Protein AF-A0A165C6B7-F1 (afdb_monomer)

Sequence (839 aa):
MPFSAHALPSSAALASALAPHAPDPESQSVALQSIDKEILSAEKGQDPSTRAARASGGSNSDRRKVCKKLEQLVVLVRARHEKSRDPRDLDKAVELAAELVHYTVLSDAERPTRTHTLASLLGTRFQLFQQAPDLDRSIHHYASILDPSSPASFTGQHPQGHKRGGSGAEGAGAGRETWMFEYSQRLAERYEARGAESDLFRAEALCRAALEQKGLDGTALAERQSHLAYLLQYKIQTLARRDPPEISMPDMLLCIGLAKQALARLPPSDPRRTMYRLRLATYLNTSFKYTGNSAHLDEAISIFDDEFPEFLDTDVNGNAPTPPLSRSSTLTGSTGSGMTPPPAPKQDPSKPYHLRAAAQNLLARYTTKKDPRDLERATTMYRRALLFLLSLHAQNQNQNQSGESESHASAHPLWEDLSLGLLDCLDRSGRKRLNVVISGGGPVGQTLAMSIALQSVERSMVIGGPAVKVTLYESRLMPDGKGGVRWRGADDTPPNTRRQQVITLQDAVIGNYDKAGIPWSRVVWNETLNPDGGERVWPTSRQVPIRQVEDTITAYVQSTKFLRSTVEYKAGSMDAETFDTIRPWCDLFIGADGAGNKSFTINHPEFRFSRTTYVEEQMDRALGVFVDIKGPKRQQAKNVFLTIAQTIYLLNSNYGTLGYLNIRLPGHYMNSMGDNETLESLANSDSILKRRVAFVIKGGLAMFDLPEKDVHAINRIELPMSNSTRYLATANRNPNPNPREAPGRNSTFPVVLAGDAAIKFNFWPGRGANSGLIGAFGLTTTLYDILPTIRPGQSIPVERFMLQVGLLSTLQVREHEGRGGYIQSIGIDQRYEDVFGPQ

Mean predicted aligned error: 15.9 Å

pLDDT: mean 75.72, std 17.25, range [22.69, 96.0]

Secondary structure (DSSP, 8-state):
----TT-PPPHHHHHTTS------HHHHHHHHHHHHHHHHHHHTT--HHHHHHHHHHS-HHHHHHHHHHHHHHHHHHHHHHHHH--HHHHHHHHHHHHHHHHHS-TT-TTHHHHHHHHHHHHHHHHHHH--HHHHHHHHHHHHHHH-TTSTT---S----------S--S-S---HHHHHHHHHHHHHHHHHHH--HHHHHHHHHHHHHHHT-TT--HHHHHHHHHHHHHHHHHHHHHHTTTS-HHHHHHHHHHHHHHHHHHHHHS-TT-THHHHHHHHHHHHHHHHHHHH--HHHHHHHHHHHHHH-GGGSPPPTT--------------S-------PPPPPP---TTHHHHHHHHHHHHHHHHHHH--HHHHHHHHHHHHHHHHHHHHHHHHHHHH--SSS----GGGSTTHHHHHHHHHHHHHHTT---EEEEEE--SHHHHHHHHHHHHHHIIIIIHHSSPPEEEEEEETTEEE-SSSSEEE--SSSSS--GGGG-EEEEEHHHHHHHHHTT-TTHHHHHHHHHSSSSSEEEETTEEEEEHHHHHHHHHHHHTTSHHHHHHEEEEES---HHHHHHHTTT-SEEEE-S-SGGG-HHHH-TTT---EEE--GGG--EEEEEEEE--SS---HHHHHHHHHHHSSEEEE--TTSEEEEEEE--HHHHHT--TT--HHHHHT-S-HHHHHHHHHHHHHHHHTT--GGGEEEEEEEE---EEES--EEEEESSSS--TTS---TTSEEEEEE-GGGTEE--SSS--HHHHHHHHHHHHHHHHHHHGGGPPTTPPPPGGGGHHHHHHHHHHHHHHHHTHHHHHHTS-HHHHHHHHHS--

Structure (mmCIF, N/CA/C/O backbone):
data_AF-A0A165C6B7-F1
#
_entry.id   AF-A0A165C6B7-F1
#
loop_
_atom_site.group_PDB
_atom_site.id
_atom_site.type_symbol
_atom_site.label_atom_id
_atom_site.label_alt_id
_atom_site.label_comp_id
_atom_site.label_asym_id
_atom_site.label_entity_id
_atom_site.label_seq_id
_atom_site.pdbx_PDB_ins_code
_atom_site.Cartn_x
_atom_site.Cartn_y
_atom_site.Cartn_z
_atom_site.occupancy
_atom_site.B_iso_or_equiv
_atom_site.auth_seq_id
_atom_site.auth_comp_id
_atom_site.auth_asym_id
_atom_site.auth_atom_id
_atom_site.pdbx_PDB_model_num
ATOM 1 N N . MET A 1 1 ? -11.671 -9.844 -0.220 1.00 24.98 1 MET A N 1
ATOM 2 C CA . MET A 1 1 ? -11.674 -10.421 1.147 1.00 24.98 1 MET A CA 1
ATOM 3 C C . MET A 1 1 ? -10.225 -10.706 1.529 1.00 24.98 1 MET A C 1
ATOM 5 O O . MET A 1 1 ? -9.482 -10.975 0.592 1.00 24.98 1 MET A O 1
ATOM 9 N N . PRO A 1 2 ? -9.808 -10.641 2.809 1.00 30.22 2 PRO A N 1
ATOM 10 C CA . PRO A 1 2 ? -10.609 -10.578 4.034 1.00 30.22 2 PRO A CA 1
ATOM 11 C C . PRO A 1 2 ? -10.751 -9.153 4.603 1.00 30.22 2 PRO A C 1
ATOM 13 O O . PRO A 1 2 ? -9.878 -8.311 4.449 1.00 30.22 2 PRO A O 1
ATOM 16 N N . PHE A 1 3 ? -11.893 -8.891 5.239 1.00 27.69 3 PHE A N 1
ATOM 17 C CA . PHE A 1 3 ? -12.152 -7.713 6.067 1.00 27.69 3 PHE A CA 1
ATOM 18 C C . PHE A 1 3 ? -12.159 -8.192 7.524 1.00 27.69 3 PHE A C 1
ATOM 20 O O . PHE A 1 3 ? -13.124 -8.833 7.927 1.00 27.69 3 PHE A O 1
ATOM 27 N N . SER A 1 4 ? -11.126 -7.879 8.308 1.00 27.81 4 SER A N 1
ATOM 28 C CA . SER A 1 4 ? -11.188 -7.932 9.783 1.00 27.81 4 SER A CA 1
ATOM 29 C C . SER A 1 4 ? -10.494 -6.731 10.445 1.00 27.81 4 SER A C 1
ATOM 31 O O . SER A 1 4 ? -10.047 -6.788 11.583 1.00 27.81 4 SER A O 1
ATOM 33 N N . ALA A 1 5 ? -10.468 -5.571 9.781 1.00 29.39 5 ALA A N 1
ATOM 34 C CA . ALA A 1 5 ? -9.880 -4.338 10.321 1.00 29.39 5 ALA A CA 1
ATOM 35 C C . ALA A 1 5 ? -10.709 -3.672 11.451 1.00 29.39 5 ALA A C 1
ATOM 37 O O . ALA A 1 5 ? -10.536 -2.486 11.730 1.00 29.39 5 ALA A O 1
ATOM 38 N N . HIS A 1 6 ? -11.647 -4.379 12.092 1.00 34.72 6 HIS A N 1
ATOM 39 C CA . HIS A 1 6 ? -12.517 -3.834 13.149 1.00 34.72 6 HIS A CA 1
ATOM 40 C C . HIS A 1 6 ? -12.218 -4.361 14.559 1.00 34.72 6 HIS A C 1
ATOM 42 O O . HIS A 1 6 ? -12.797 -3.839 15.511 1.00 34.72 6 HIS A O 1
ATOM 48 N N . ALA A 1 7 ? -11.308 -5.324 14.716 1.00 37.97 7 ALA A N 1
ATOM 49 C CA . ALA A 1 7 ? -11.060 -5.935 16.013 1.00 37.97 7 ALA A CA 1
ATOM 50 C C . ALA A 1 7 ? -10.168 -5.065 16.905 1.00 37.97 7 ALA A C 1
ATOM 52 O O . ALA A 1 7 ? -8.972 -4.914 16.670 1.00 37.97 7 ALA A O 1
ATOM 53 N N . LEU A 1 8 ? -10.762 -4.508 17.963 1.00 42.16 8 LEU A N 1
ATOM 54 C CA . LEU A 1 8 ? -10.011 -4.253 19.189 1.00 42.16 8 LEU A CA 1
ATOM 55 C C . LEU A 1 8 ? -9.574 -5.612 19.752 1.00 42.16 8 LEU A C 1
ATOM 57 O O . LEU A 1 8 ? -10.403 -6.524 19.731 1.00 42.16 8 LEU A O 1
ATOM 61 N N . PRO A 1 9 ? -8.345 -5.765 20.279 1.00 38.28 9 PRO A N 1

= = =

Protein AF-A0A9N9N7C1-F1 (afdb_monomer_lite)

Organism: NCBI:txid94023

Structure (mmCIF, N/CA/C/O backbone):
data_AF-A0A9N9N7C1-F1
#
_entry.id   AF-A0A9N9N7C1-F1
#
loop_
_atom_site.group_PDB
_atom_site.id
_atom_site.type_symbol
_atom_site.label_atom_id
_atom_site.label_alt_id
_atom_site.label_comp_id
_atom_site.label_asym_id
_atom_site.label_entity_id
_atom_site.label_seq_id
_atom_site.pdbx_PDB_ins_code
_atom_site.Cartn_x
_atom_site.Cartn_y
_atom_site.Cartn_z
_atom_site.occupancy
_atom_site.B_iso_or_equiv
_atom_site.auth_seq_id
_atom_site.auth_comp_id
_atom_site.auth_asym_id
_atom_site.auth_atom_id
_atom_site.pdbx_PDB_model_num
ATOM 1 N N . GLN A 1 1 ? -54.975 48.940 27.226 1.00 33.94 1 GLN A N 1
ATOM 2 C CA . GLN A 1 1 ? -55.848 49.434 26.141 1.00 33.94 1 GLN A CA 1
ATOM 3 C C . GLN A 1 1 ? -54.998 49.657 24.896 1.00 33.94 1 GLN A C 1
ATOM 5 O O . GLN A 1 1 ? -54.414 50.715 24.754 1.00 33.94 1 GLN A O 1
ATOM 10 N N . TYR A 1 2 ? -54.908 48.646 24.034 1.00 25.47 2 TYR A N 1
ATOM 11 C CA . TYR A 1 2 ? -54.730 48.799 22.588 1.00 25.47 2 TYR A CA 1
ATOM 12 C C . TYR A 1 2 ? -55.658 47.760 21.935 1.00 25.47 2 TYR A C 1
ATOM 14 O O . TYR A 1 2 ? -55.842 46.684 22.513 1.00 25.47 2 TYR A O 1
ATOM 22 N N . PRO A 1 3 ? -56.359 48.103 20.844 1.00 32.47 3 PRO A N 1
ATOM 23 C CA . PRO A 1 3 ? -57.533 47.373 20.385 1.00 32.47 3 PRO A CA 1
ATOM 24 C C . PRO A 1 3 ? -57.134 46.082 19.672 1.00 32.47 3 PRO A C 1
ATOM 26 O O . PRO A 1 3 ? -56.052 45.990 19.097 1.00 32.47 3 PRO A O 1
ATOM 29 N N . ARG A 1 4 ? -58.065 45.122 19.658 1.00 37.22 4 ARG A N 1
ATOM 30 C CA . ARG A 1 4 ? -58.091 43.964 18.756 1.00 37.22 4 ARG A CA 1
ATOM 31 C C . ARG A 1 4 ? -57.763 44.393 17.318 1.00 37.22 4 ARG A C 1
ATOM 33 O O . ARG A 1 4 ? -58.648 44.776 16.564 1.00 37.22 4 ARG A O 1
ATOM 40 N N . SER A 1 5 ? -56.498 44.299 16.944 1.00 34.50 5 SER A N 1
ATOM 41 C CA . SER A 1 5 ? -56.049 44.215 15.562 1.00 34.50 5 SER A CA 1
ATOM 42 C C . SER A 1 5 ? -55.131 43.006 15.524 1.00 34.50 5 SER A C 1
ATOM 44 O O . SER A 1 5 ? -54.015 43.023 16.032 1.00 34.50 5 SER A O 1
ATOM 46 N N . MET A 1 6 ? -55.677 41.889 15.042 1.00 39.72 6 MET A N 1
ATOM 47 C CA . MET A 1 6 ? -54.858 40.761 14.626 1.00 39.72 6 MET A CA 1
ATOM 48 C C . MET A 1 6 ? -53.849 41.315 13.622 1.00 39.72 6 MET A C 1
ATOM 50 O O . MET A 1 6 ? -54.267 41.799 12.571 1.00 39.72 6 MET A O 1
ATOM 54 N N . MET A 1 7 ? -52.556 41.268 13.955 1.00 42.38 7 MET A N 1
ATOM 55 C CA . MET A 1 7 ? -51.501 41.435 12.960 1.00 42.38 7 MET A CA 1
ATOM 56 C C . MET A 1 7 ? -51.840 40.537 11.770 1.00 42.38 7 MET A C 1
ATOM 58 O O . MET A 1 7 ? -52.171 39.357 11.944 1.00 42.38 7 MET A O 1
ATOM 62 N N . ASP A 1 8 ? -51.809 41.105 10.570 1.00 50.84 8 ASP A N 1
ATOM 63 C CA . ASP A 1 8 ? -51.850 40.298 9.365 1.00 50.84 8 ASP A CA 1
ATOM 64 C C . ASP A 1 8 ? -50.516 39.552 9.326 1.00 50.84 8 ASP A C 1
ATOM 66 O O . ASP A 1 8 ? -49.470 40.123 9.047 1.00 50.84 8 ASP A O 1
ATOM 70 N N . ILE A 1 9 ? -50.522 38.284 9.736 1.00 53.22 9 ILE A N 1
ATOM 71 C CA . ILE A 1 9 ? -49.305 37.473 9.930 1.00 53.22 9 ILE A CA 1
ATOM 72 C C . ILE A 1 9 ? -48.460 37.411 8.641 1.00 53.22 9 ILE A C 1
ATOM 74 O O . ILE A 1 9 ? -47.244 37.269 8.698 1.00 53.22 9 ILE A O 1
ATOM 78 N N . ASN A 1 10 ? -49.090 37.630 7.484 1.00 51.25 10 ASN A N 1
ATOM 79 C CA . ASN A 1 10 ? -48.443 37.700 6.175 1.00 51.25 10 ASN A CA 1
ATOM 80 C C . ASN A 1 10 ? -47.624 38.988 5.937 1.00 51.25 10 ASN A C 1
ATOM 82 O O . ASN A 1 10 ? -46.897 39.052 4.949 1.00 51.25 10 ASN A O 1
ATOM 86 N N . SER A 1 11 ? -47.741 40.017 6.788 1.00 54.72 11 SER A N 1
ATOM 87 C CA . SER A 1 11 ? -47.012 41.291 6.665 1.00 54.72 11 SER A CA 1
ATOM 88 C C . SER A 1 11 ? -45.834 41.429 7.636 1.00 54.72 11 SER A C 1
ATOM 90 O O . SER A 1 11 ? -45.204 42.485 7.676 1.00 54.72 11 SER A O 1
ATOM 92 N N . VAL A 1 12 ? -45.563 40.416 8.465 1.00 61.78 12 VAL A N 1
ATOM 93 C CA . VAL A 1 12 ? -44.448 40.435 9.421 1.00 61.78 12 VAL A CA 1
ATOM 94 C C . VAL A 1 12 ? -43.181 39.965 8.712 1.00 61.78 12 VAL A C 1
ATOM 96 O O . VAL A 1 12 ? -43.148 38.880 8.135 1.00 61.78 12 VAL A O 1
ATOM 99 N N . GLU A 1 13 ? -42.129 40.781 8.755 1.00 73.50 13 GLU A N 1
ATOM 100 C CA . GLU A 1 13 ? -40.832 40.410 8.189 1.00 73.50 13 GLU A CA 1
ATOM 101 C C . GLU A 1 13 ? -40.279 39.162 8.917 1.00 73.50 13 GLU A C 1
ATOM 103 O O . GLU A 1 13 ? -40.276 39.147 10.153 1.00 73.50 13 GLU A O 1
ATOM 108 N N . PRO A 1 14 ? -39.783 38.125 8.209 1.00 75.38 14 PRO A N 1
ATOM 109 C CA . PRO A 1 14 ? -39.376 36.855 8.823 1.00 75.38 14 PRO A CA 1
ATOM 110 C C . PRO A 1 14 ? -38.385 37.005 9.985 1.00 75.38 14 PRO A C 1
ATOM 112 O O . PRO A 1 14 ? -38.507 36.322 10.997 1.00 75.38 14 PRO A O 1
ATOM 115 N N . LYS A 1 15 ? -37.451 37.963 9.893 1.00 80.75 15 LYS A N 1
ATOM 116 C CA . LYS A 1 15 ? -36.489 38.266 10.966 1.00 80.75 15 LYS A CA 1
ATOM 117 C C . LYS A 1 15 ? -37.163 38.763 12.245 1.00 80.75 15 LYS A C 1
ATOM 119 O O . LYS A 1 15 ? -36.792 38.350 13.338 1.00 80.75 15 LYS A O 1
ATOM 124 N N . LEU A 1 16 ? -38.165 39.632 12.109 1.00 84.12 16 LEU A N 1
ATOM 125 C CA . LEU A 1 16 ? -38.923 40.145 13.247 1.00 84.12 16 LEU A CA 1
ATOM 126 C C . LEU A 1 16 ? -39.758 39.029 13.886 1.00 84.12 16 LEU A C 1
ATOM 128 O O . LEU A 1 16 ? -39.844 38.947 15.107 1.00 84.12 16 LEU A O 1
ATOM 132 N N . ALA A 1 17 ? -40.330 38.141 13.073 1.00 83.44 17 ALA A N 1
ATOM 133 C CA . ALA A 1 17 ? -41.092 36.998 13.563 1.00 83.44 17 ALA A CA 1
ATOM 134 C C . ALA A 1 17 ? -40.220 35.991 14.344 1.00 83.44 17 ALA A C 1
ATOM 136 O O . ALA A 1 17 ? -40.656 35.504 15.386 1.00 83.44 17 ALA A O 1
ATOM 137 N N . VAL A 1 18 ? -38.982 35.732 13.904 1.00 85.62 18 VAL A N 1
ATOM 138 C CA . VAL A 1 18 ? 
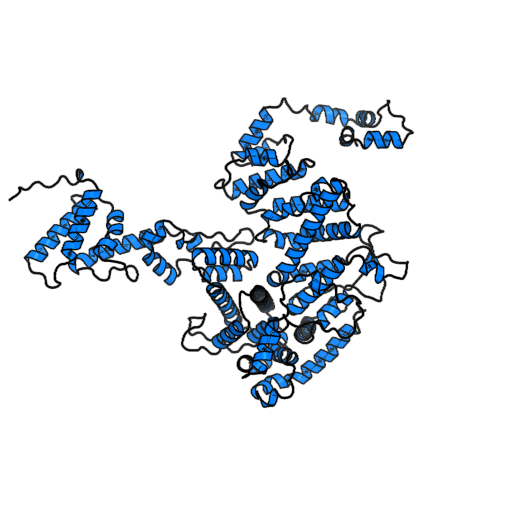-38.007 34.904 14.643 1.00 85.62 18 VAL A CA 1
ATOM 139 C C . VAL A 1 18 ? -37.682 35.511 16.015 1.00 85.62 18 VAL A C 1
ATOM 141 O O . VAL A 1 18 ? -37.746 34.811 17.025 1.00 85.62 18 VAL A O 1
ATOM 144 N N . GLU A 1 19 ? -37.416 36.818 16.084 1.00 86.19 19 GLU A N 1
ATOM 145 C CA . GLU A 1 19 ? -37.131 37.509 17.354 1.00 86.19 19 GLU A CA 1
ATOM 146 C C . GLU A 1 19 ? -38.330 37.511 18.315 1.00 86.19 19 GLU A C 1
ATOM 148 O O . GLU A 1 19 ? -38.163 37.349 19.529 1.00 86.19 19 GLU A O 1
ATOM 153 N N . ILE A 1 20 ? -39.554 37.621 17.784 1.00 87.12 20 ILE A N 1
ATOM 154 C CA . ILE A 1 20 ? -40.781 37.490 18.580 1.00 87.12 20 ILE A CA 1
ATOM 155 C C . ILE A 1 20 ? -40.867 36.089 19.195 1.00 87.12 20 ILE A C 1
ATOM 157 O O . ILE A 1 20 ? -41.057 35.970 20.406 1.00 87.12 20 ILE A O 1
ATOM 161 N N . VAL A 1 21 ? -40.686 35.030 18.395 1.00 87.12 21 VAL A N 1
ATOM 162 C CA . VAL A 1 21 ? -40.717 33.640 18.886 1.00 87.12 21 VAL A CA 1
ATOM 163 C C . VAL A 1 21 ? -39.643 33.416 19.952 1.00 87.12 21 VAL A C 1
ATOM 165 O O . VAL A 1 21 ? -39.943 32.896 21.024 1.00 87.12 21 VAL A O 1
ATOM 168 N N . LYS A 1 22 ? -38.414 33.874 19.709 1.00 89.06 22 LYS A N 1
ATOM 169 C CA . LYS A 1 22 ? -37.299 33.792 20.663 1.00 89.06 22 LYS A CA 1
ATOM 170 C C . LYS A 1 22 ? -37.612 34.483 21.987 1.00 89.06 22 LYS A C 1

= = =

Using the entries above, repeat only the lines from the one containing "ATOM 117 C C" through the one containing "ATOM 125 C CA", end lines included.

ATOM 117 C C . LYS A 1 15 ? -37.163 38.763 12.245 1.00 80.75 15 LYS A C 1
ATOM 119 O O . LYS A 1 15 ? -36.792 38.350 13.338 1.00 80.75 15 LYS A O 1
ATOM 124 N N . LEU A 1 16 ? -38.165 39.632 12.109 1.00 84.12 16 LEU A N 1
ATOM 125 C CA . LEU A 1 16 ? -38.923 40.145 13.247 1.00 84.12 16 LEU A CA 1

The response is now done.